Let’s say I have a module block, where part of it is not currently supported for quantization, so I added Quant, Dequant stubs shown below.

> class ExampleBlock(nn.Module): 
        def __init__(self):
              self.quant() = QuantStub()
              self.dequant() = DeQuantStub()

        def forward(self, x):
              x = Supported(x)
              x = dequant(x)
              x = NotSupported(x)
              x = quant(x)
        return x 

I have two questions. First, I am using this module as a building block for my network, meaning it is repetitively being called. I learned on this forum that QuantStubs need to be called each time it is needed, does it mean I have unroll the entire network where this module is being used?

Secondly, do I have to specify in the m.ExampleBlock.qconfig = None, and all the cases where it has been called to skip the quantization on NotSupported layers and functions?

Let me know if I explained my questions well enough.

Best,
Hua

Could you please clarify what you mean by “unrolling the entire network” here?

Secondly, do I have to specify in the m.ExampleBlock.qconfig = None, and all the cases where it has been called to skip the quantization on NotSupported layers and functions?

I don’t think this is necessary (I think you’ll get an exception at runtime if you try to quantize something that’s not quantizable) if I understand your question correctly. Are you observing errors without this explicit specification.

Hi David:
Thanks for your reply, what i meant is the following. If I call this module which has unsupported layers for quantization as below, do I have to write ExampleBlock1(), ExampleBlock2(), etc or I could just use the single ExampleBlock() and the QuantStub and DeQuantStub will perform accordingly? I am asking, because I am quantizing a model right now, some of the layers are not supported so I used dequant() quant() to surpass them, but the result is very poor.

class model()
         def __init__():
              self.layer1 = ExampleBlock()
              self.layer2 = ExampleBlock()

Hi Hua. I don’t think you need to wrap unsupported layers with a dequant and quant stubs. I’ll confirm with the team. Did you have issues when you didn’t use the stubs?

Edit: Sorry, I think I was wrong here. You’ll get an error if you try to pass the quantized output of a supported layer as an argument for a non-quantized layer. Is that what you’re asking?

Hi Hua,

With Eager mode, inserting quant/dequant stubs works for selective quantization. Can you clarify what you mean by “the result is very poor”? There are a few different ways to diagnose “poor performance” when using quantized models (see PyTorch Numeric Suite Tutorial — PyTorch Tutorials 1.10.1+cu102 documentation).

Re: using separate instances of ExampleBlock I think it is necessary if you have different weights.

I find using FX mode easier for selective quantization.
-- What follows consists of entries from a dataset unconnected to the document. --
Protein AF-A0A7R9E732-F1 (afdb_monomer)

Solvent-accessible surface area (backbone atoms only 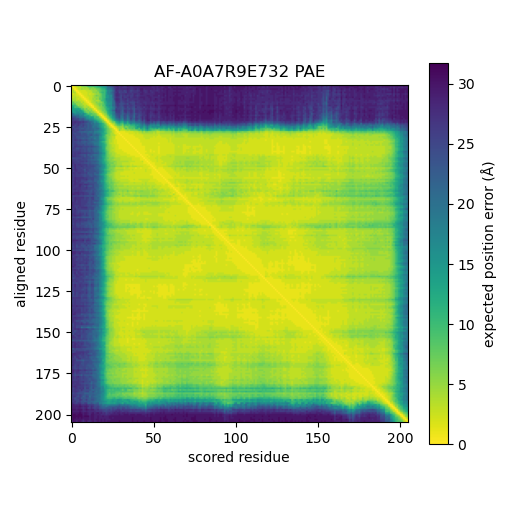— not comparable to full-atom values): 12337 Å² total; per-residue (Å²): 114,74,67,58,53,53,51,53,51,53,55,50,56,58,55,67,66,66,65,86,61,88,69,83,71,92,70,56,71,70,55,54,50,52,44,52,55,53,54,57,66,55,52,63,47,92,48,79,74,84,52,62,71,48,51,49,41,22,68,72,49,58,69,79,82,47,42,86,52,27,80,53,44,66,38,41,48,52,45,53,52,35,55,76,67,68,69,55,70,56,66,92,55,91,67,50,77,87,39,68,68,54,34,53,57,24,48,28,52,22,47,35,43,61,26,25,71,45,69,67,54,28,52,38,50,48,34,31,41,63,75,70,43,21,46,57,41,46,52,52,23,50,54,54,29,44,72,71,36,79,95,37,65,86,61,81,76,80,58,65,59,78,67,43,40,81,83,73,48,60,68,70,52,55,51,50,52,49,53,26,60,74,70,73,45,92,78,89,76,84,83,75,74,94,71,82,84,68,82,86,70,80,71,89,126

InterPro domains:
  IPR000896 Hemocyanin/hexamerin middle domain [PF00372] (159-192)
  IPR005204 Hemocyanin, N-terminal [PF03722] (31-154)
  IPR008922 Di-copper centre-containing domain superfamily [G3DSA:1.10.1280.10] (158-205)
  IPR008922 Di-copper centre-containing domain superfamily [SSF48056] (159-200)
  IPR013788 Hemocyanin/hexamerin [PTHR11511] (1-189)
  IPR036697 Hemocyanin, N-terminal domain superfamily [G3DSA:1.20.1370.10] (32-157)
  IPR036697 Hemocyanin, N-terminal domain superfamily [SSF48050] (29-158)

pLDDT: mean 87.97, std 15.37, range [38.38, 98.12]

Structure (mmCIF, N/CA/C/O backbone):
data_AF-A0A7R9E732-F1
#
_entry.id   AF-A0A7R9E732-F1
#
loop_
_atom_site.group_PDB
_atom_site.id
_atom_site.type_symbol
_atom_site.label_atom_id
_atom_site.label_alt_id
_atom_site.label_comp_id
_atom_site.label_asym_id
_atom_site.label_entity_id
_atom_site.label_seq_id
_atom_site.pdbx_PDB_ins_code
_atom_site.Cartn_x
_atom_site.Cartn_y
_atom_site.Cartn_z
_atom_site.occupancy
_atom_site.B_iso_or_equiv
_atom_site.auth_seq_id
_atom_site.auth_comp_id
_atom_site.auth_asym_id
_atom_site.auth_atom_id
_atom_site.pdbx_PDB_model_num
ATOM 1 N N . MET A 1 1 ? -43.305 -34.092 -36.336 1.00 56.66 1 MET A N 1
ATOM 2 C CA . MET A 1 1 ? -42.345 -33.064 -36.812 1.00 56.66 1 MET A CA 1
ATOM 3 C C . MET A 1 1 ? -42.531 -31.676 -36.185 1.00 56.66 1 MET A C 1
ATOM 5 O O . MET A 1 1 ? -41.525 -31.098 -35.804 1.00 56.66 1 MET A O 1
ATOM 9 N N . ARG A 1 2 ? -43.752 -31.140 -35.999 1.00 58.09 2 ARG A N 1
ATOM 10 C CA . ARG A 1 2 ? -43.967 -29.769 -35.459 1.00 58.09 2 ARG A CA 1
ATOM 11 C C . ARG A 1 2 ? -43.452 -29.533 -34.023 1.00 58.09 2 ARG A C 1
ATOM 13 O O . ARG A 1 2 ? -42.910 -28.472 -33.747 1.00 58.09 2 ARG A O 1
ATOM 20 N N . TRP A 1 3 ? -43.548 -30.526 -33.137 1.00 54.16 3 TRP A N 1
ATOM 21 C CA . TRP A 1 3 ? -43.112 -30.407 -31.732 1.00 54.16 3 TRP A CA 1
ATOM 22 C C . TRP A 1 3 ? -41.590 -30.489 -31.540 1.00 54.16 3 TRP A C 1
ATOM 24 O O . TRP A 1 3 ? -41.048 -29.886 -30.620 1.00 54.16 3 TRP A O 1
ATOM 34 N N . VAL A 1 4 ? -40.893 -31.182 -32.445 1.00 68.00 4 VAL A N 1
ATOM 35 C CA . VAL A 1 4 ? -39.425 -31.298 -32.413 1.00 68.00 4 VAL A CA 1
ATOM 36 C C . VAL A 1 4 ? -38.781 -29.967 -32.805 1.00 68.00 4 VAL A C 1
ATOM 38 O O . VAL A 1 4 ? -37.844 -29.530 -32.147 1.00 68.00 4 VAL A O 1
ATOM 41 N N . LEU A 1 5 ? -39.338 -29.267 -33.801 1.00 62.47 5 LEU A N 1
ATOM 42 C CA . LEU A 1 5 ? -38.896 -27.914 -34.158 1.00 62.47 5 LEU A CA 1
ATOM 43 C C . LEU A 1 5 ? -39.101 -26.910 -33.014 1.00 62.47 5 LEU A C 1
ATOM 45 O O . LEU A 1 5 ? -38.219 -26.097 -32.763 1.00 62.47 5 LEU A O 1
ATOM 49 N N . ALA A 1 6 ? -40.219 -26.994 -32.287 1.00 64.94 6 ALA A N 1
ATOM 50 C CA . ALA A 1 6 ? -40.484 -26.106 -31.154 1.00 64.94 6 ALA A CA 1
ATOM 51 C C . ALA A 1 6 ? -39.481 -26.307 -30.001 1.00 64.94 6 ALA A C 1
ATOM 53 O O . ALA A 1 6 ? -38.997 -25.329 -29.432 1.00 64.94 6 ALA A O 1
ATOM 54 N N . LEU A 1 7 ? -39.115 -27.558 -29.697 1.00 64.38 7 LEU A N 1
ATOM 55 C CA . LEU A 1 7 ? -38.111 -27.872 -28.674 1.00 64.38 7 LEU A CA 1
ATOM 56 C C . LEU A 1 7 ? -36.703 -27.429 -29.090 1.00 64.38 7 LEU A C 1
ATOM 58 O O . LEU A 1 7 ? -35.986 -26.839 -28.285 1.00 64.38 7 LEU A O 1
ATOM 62 N N . VAL A 1 8 ? -36.329 -27.627 -30.357 1.00 66.69 8 VAL A N 1
ATOM 63 C CA . VAL A 1 8 ? -35.030 -27.173 -30.878 1.00 66.69 8 VAL A CA 1
ATOM 64 C C . VAL A 1 8 ? -34.934 -25.641 -30.843 1.00 66.69 8 VAL A C 1
ATOM 66 O O . VAL A 1 8 ? -33.937 -25.106 -30.358 1.00 66.69 8 VAL A O 1
ATOM 69 N N . CYS A 1 9 ? -35.990 -24.918 -31.231 1.00 59.91 9 CYS A N 1
ATOM 70 C CA . CYS A 1 9 ? -36.029 -23.455 -31.127 1.00 59.91 9 CYS A CA 1
ATOM 71 C C . CYS A 1 9 ? -35.959 -22.954 -29.673 1.00 59.91 9 CYS A C 1
ATOM 73 O O . CYS A 1 9 ? -35.242 -21.993 -29.402 1.00 59.91 9 CYS A O 1
ATOM 75 N N . ALA A 1 10 ? -36.630 -23.616 -28.724 1.00 59.75 10 ALA A N 1
ATOM 76 C CA . ALA A 1 10 ? -36.569 -23.241 -27.308 1.00 59.75 10 ALA A CA 1
ATOM 77 C C . ALA A 1 10 ? -35.160 -23.438 -26.714 1.00 59.75 10 ALA A C 1
ATOM 79 O O . ALA A 1 10 ? -34.660 -22.567 -25.999 1.00 59.75 10 ALA A O 1
ATOM 80 N N . THR A 1 11 ? -34.478 -24.534 -27.070 1.00 59.09 11 THR A N 1
ATOM 81 C CA . THR A 1 11 ? -33.090 -24.780 -26.637 1.00 59.09 11 THR A CA 1
ATOM 82 C C . THR A 1 11 ? -32.089 -23.801 -27.260 1.00 59.09 11 THR A C 1
ATOM 84 O O . THR A 1 11 ? -31.181 -23.336 -26.571 1.00 59.09 11 THR A O 1
ATOM 87 N N . LEU A 1 12 ? -32.292 -23.396 -28.519 1.00 56.84 12 LEU A N 1
ATOM 88 C CA . LEU A 1 12 ? -31.480 -22.364 -29.175 1.00 56.84 12 LEU A CA 1
ATOM 89 C C . LEU A 1 12 ? -31.693 -20.970 -28.560 1.00 56.84 12 LEU A C 1
ATOM 91 O O . LEU A 1 12 ? -30.731 -20.216 -28.421 1.00 56.84 12 LEU A O 1
ATOM 95 N N . CYS A 1 13 ? -32.911 -20.636 -28.117 1.00 54.22 13 CYS A N 1
ATOM 96 C CA . CYS A 1 13 ? -33.179 -19.378 -27.412 1.00 54.22 13 CYS A CA 1
ATOM 97 C C . CYS A 1 13 ? -32.553 -19.324 -26.007 1.00 54.22 13 CYS A C 1
ATOM 99 O O . CYS A 1 13 ? -32.117 -18.254 -25.589 1.00 54.22 13 CYS A O 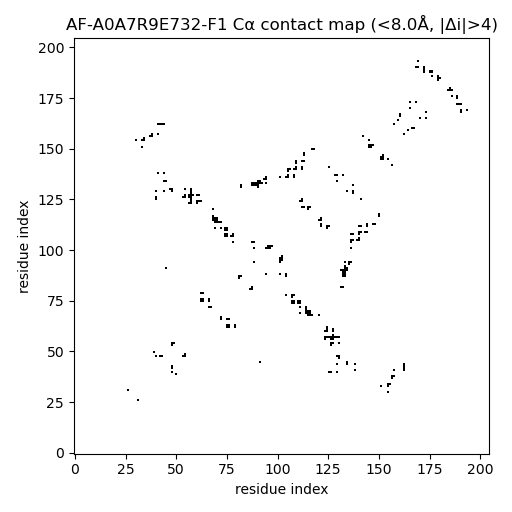1
ATOM 101 N N . HIS A 1 14 ? -32.462 -20.447 -25.285 1.00 52.69 14 HIS A N 1
ATOM 102 C CA . HIS A 1 14 ? -31.735 -20.494 -24.007 1.00 52.69 14 HIS A CA 1
ATOM 103 C C . HIS A 1 14 ? -30.214 -20.407 -24.189 1.00 52.69 14 HIS A C 1
ATOM 105 O O . HIS A 1 14 ? -29.541 -19.772 -23.380 1.00 52.69 14 HIS A O 1
ATOM 111 N N . LEU A 1 15 ? -29.668 -20.959 -25.277 1.00 48.75 15 LEU A N 1
ATOM 112 C CA . LEU A 1 15 ? -28.232 -20.878 -25.553 1.00 48.75 15 LEU A CA 1
ATOM 113 C C . LEU A 1 15 ? -27.800 -19.481 -26.041 1.00 48.75 15 LEU A C 1
ATOM 115 O O . LEU A 1 15 ? -26.711 -19.023 -25.708 1.00 48.75 15 LEU A O 1
ATOM 119 N N . ALA A 1 16 ? -28.669 -18.756 -26.756 1.00 50.56 16 ALA A N 1
ATOM 120 C CA . ALA A 1 16 ? -28.401 -17.380 -27.191 1.00 50.56 16 ALA A CA 1
ATOM 121 C C . ALA A 1 16 ? -28.374 -16.353 -26.037 1.00 50.56 16 ALA A C 1
ATOM 123 O O . ALA A 1 16 ? -27.788 -15.279 -26.188 1.00 50.56 16 ALA A O 1
ATOM 124 N N . ALA A 1 17 ? -28.974 -16.679 -24.885 1.00 51.62 17 ALA A N 1
ATOM 125 C CA . ALA A 1 17 ? -28.932 -15.850 -23.678 1.00 51.62 17 ALA A CA 1
ATOM 126 C C . ALA A 1 17 ? -27.638 -16.030 -22.862 1.00 51.62 17 ALA A C 1
ATOM 128 O O . ALA A 1 17 ? -27.306 -15.170 -22.049 1.00 51.62 17 ALA A O 1
ATOM 129 N N . ALA A 1 18 ? -26.852 -17.081 -23.119 1.00 45.62 18 ALA A N 1
ATOM 130 C CA . ALA A 1 18 ? -25.532 -17.276 -22.524 1.00 45.62 18 ALA A CA 1
ATOM 131 C C . ALA A 1 18 ? -24.455 -16.488 -23.289 1.00 45.62 18 ALA A C 1
ATOM 133 O O . ALA A 1 18 ? -23.416 -17.015 -23.685 1.00 45.62 18 ALA A O 1
ATOM 134 N N . LYS A 1 19 ? -24.676 -15.187 -23.501 1.00 45.97 19 LYS A N 1
ATOM 135 C CA . LYS A 1 19 ? -23.547 -14.294 -23.751 1.00 45.97 19 LYS A CA 1
ATOM 136 C C . LYS A 1 19 ? -22.814 -14.154 -22.424 1.00 45.97 19 LYS A C 1
ATOM 138 O O . LYS A 1 19 ? -23.308 -13.495 -21.517 1.00 45.97 19 LYS A O 1
ATOM 143 N N . SER A 1 20 ? -21.629 -14.752 -22.331 1.00 42.88 20 SER A N 1
ATOM 144 C CA . SER A 1 20 ? -20.607 -14.384 -21.350 1.00 42.88 20 SER A CA 1
ATOM 145 C C . SER A 1 20 ? -20.162 -12.944 -21.628 1.00 42.88 20 SER A C 1
ATOM 147 O O . SER A 1 20 ? -19.059 -12.689 -22.109 1.00 42.88 20 SER A O 1
ATOM 149 N N . THR A 1 21 ? -21.036 -11.975 -21.370 1.00 46.72 21 THR A N 1
ATOM 150 C CA . THR A 1 21 ? -20.586 -10.628 -21.072 1.00 46.72 21 THR A CA 1
ATOM 151 C C . THR A 1 21 ? -19.834 -10.741 -19.754 1.00 46.72 21 THR A C 1
ATOM 153 O O . THR A 1 21 ? -20.284 -11.388 -18.809 1.00 46.72 21 THR A O 1
ATOM 156 N N . ARG A 1 22 ? -18.635 -10.165 -19.698 1.00 51.62 22 ARG A N 1
ATOM 157 C CA . ARG A 1 22 ? -17.951 -9.874 -18.439 1.00 51.62 22 ARG A CA 1
ATOM 158 C C . ARG A 1 22 ? -18.882 -8.894 -17.713 1.00 51.62 22 ARG A C 1
ATOM 160 O O . ARG A 1 22 ? -18.841 -7.704 -17.992 1.00 51.62 22 ARG A O 1
ATOM 167 N N . GLY A 1 23 ? -19.861 -9.424 -16.981 1.00 51.22 23 GLY A N 1
ATOM 168 C CA . GLY A 1 23 ? -21.028 -8.670 -16.544 1.00 51.22 23 GLY A CA 1
ATOM 169 C C . GLY A 1 23 ? -20.602 -7.543 -15.620 1.00 51.22 23 GLY A C 1
ATOM 170 O O . GLY A 1 23 ? -19.978 -7.799 -14.591 1.00 51.22 23 GLY A O 1
ATOM 171 N N . GLU A 1 24 ? -20.917 -6.305 -15.989 1.00 64.06 24 GLU A N 1
ATOM 172 C CA . GLU A 1 24 ? -20.868 -5.180 -15.064 1.00 64.06 24 GLU A CA 1
ATOM 173 C C . GLU A 1 24 ? -21.893 -5.466 -13.963 1.00 64.06 24 GLU A C 1
ATOM 175 O O . GLU A 1 24 ? -23.101 -5.349 -14.167 1.00 64.06 24 GLU A O 1
ATOM 180 N N . VAL A 1 25 ? -21.417 -5.942 -12.812 1.00 71.50 25 VAL A N 1
ATOM 181 C CA . VAL A 1 25 ? -22.272 -6.127 -11.640 1.00 71.50 25 VAL A CA 1
ATOM 182 C C . VAL A 1 25 ? -22.604 -4.729 -11.118 1.00 71.50 25 VAL A C 1
ATOM 184 O O . VAL A 1 25 ? -21.672 -3.982 -10.801 1.00 71.50 25 VAL A O 1
ATOM 187 N N . PRO A 1 26 ? -23.888 -4.338 -11.034 1.00 77.25 26 PRO A N 1
ATOM 188 C CA . PRO A 1 26 ? -24.256 -3.047 -10.473 1.00 77.25 26 PRO A CA 1
ATOM 189 C C . PRO A 1 26 ? -23.743 -2.972 -9.031 1.00 77.25 26 PRO A C 1
ATOM 191 O O . PRO A 1 26 ? -24.064 -3.824 -8.203 1.00 77.25 26 PRO A O 1
ATOM 194 N N . ALA A 1 27 ? -22.909 -1.971 -8.752 1.00 81.50 27 ALA A N 1
ATOM 195 C CA . ALA A 1 27 ? -22.265 -1.786 -7.460 1.00 81.50 27 ALA A CA 1
ATOM 196 C C . ALA A 1 27 ? -22.811 -0.547 -6.750 1.00 81.50 27 ALA A C 1
ATOM 198 O O . ALA A 1 27 ? -23.103 0.473 -7.378 1.00 81.50 27 ALA A O 1
ATOM 199 N N . ASP A 1 28 ? -22.919 -0.638 -5.427 1.00 90.12 28 ASP A N 1
ATOM 200 C CA . ASP A 1 28 ? -23.339 0.479 -4.591 1.00 90.12 28 ASP A CA 1
ATOM 201 C C . ASP A 1 28 ? -22.306 1.624 -4.602 1.00 90.12 28 ASP A C 1
ATOM 203 O O . ASP A 1 28 ? -21.106 1.411 -4.807 1.00 90.12 28 ASP A O 1
ATOM 207 N N . LYS A 1 29 ? -22.765 2.856 -4.358 1.00 91.94 29 LYS A N 1
ATOM 208 C CA . LYS A 1 29 ? -21.916 4.055 -4.337 1.00 91.94 29 LYS A CA 1
ATOM 209 C C . LYS A 1 29 ? -20.805 3.940 -3.297 1.00 91.94 29 LYS A C 1
ATOM 211 O O . LYS A 1 29 ? -19.659 4.263 -3.609 1.00 91.94 29 LYS A O 1
ATOM 216 N N . ASP A 1 30 ? -21.121 3.432 -2.109 1.00 92.31 30 ASP A N 1
ATOM 217 C CA . ASP A 1 30 ? -20.145 3.267 -1.030 1.00 92.31 30 ASP A CA 1
ATOM 218 C C . ASP A 1 30 ? -19.061 2.261 -1.423 1.00 92.31 30 ASP A C 1
ATOM 220 O O . ASP A 1 30 ? -17.870 2.501 -1.223 1.00 92.31 30 ASP A O 1
ATOM 224 N N . PHE A 1 31 ? -19.453 1.163 -2.071 1.00 92.88 31 PHE A N 1
ATOM 225 C CA . PHE A 1 31 ? -18.511 0.181 -2.598 1.00 92.88 31 PHE A CA 1
ATOM 226 C C . PHE A 1 31 ? -17.589 0.787 -3.666 1.00 92.88 31 PHE A C 1
ATOM 228 O O . PHE A 1 31 ? -16.376 0.583 -3.618 1.00 92.88 31 PHE A O 1
ATOM 235 N N . LEU A 1 32 ? -18.132 1.572 -4.603 1.00 93.50 32 LEU A N 1
ATOM 236 C CA . LEU A 1 32 ? -17.342 2.231 -5.649 1.00 93.50 32 LEU A CA 1
ATOM 237 C C . LEU A 1 32 ? -16.320 3.220 -5.074 1.00 93.50 32 LEU A C 1
ATOM 239 O O . LEU A 1 32 ? -15.205 3.324 -5.594 1.00 93.50 32 LEU A O 1
ATOM 243 N N . ILE A 1 33 ? -16.673 3.920 -3.993 1.00 94.75 33 ILE A N 1
ATOM 244 C CA . ILE A 1 33 ? -15.743 4.798 -3.275 1.00 94.75 33 ILE A CA 1
ATOM 245 C C . ILE A 1 33 ? -14.598 3.967 -2.690 1.00 94.75 33 ILE A C 1
ATOM 247 O O . ILE A 1 33 ? -13.441 4.244 -3.010 1.00 94.75 33 ILE A O 1
ATOM 251 N N . LYS A 1 34 ? -14.900 2.897 -1.942 1.00 95.56 34 LYS A N 1
ATOM 252 C CA . LYS A 1 34 ? -13.877 2.002 -1.369 1.00 95.56 34 LYS A CA 1
ATOM 253 C C . LYS A 1 34 ? -12.967 1.408 -2.442 1.00 95.56 34 LYS A C 1
ATOM 255 O O . LYS A 1 34 ? -11.744 1.438 -2.312 1.00 95.56 34 LYS A O 1
ATOM 260 N N . GLN A 1 35 ? -13.552 0.918 -3.533 1.00 95.62 35 GLN A N 1
ATOM 261 C CA . GLN A 1 35 ? -12.824 0.371 -4.676 1.00 95.62 35 GLN A CA 1
ATOM 262 C C . GLN A 1 35 ? -11.835 1.400 -5.237 1.00 95.62 35 GLN A C 1
ATOM 264 O O . GLN A 1 35 ? -10.652 1.111 -5.416 1.00 95.62 35 GLN A O 1
ATOM 269 N N . LYS A 1 36 ? -12.297 2.631 -5.477 1.00 96.38 36 LYS A N 1
ATOM 270 C CA . LYS A 1 36 ? -11.462 3.724 -5.984 1.00 96.38 36 LYS A CA 1
ATOM 271 C C . LYS A 1 36 ? -10.346 4.096 -5.007 1.00 96.38 36 LYS A C 1
ATOM 273 O O . LYS A 1 36 ? -9.214 4.318 -5.432 1.00 96.38 36 LYS A O 1
ATOM 278 N N . GLU A 1 37 ? -10.651 4.178 -3.718 1.00 96.62 37 GLU A N 1
ATOM 279 C CA . GLU A 1 37 ? -9.695 4.521 -2.662 1.00 96.62 37 GLU A CA 1
ATOM 280 C C . GLU A 1 37 ? -8.574 3.487 -2.538 1.00 96.62 37 GLU A C 1
ATOM 282 O O . GLU A 1 37 ? -7.398 3.860 -2.476 1.00 96.62 37 GLU A O 1
ATOM 287 N N . ILE A 1 38 ? -8.918 2.199 -2.597 1.00 97.00 38 ILE A N 1
ATOM 288 C CA . ILE A 1 38 ? -7.944 1.104 -2.578 1.00 97.00 38 ILE A CA 1
ATOM 289 C C . ILE A 1 38 ? -7.056 1.176 -3.815 1.00 97.00 38 ILE A C 1
ATOM 291 O O . ILE A 1 38 ? -5.836 1.228 -3.679 1.00 97.00 38 ILE A O 1
ATOM 295 N N . LEU A 1 39 ? -7.631 1.269 -5.019 1.00 96.69 39 LEU A N 1
ATOM 296 C CA . LEU A 1 39 ? -6.848 1.349 -6.259 1.00 96.69 39 LEU A CA 1
ATOM 297 C C . LEU A 1 39 ? -5.874 2.536 -6.268 1.00 96.69 39 LEU A C 1
ATOM 299 O O . LEU A 1 39 ? -4.742 2.415 -6.741 1.00 96.69 39 LEU A O 1
ATOM 303 N N . ARG A 1 40 ? -6.272 3.676 -5.690 1.00 96.88 40 ARG A N 1
ATOM 304 C CA . ARG A 1 40 ? -5.394 4.844 -5.535 1.00 96.88 40 ARG A CA 1
ATOM 305 C C . ARG A 1 40 ? -4.167 4.550 -4.664 1.00 96.88 40 ARG A C 1
ATOM 307 O O . ARG A 1 40 ? -3.089 5.039 -4.993 1.00 96.88 40 ARG A O 1
ATOM 314 N N . LEU A 1 41 ? -4.291 3.725 -3.620 1.00 96.94 41 LEU A N 1
ATOM 315 C CA . LEU A 1 41 ? -3.156 3.335 -2.768 1.00 96.94 41 LEU A CA 1
ATOM 316 C C . LEU A 1 41 ? -2.126 2.471 -3.516 1.00 96.94 41 LEU A C 1
ATOM 318 O O . LEU A 1 41 ? -0.925 2.613 -3.277 1.00 96.94 41 LEU A O 1
ATOM 322 N N . PHE A 1 42 ? -2.578 1.618 -4.442 1.00 96.31 42 PHE A N 1
ATOM 323 C CA . PHE A 1 42 ? -1.714 0.770 -5.277 1.00 96.31 42 PHE A CA 1
ATOM 324 C C . PHE A 1 42 ? -1.010 1.535 -6.406 1.00 96.31 42 PHE A C 1
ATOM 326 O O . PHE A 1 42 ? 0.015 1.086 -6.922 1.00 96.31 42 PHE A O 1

In your example, I’d use it like

# skip quantization on NotSupported and Linear modules
qconfig = {
        "": torch.quantization.get_default_qconfig("fbgemm"), # global config
        "object_type": [(torch.nn.NotSupported, None), (torch.nn.Linear, None)] }, 
        }

prep = quantize_fx.prepare_fx(ExampleBlock(), qconfig_dict)
# calibrate
QuantizedExampleBlock = quantize_fx.convert_fx(prep)

class model:
  def __init__():
    self.l1 = QuantizedExampleBlock()
    self.l2 = QuantizedExampleBlock()

This might be a helpful reference: Practical Quantization in PyTorch | PyTorch

Hi David:
Yes, that’s right. I added dequant and quant stubs before and after the unsupported layer to bypass quantization. I was able to quantize and save the model. But when I jit load the quantized model, i encountered the “Could not run on Quantized CPU” which is very confusing.
By the way, my block configuration is "Conv + ReLu + Batchnorm ", as in Fuse_modules more sequence support. Since this configuration is not supported for fusion, I fused “Conv + ReLu” and bypassed quantization for Batchnorm. Wonder if I did anything wrong here.

Best,
Hua

Hi Suraj:
Thanks for your reply, I will try the Numeric Suite out.
Re: using separate instances of ExampleBlock I think it is necessary if you have different weights. Could you please clarify more on this. Do I need to write ExampleBlock1, ExampleBlock2… etc since they have quant and dequant stubs inside or do I just need to write one ExampleBlock and called them like in your code?

Best
Hua

I think you can get away with initializing multiple instances of the same ExampleBlock, as long as that serves your purpose. Each instance will be identical. I don’t think you need to create separate classes for each, based on the example you’ve provided!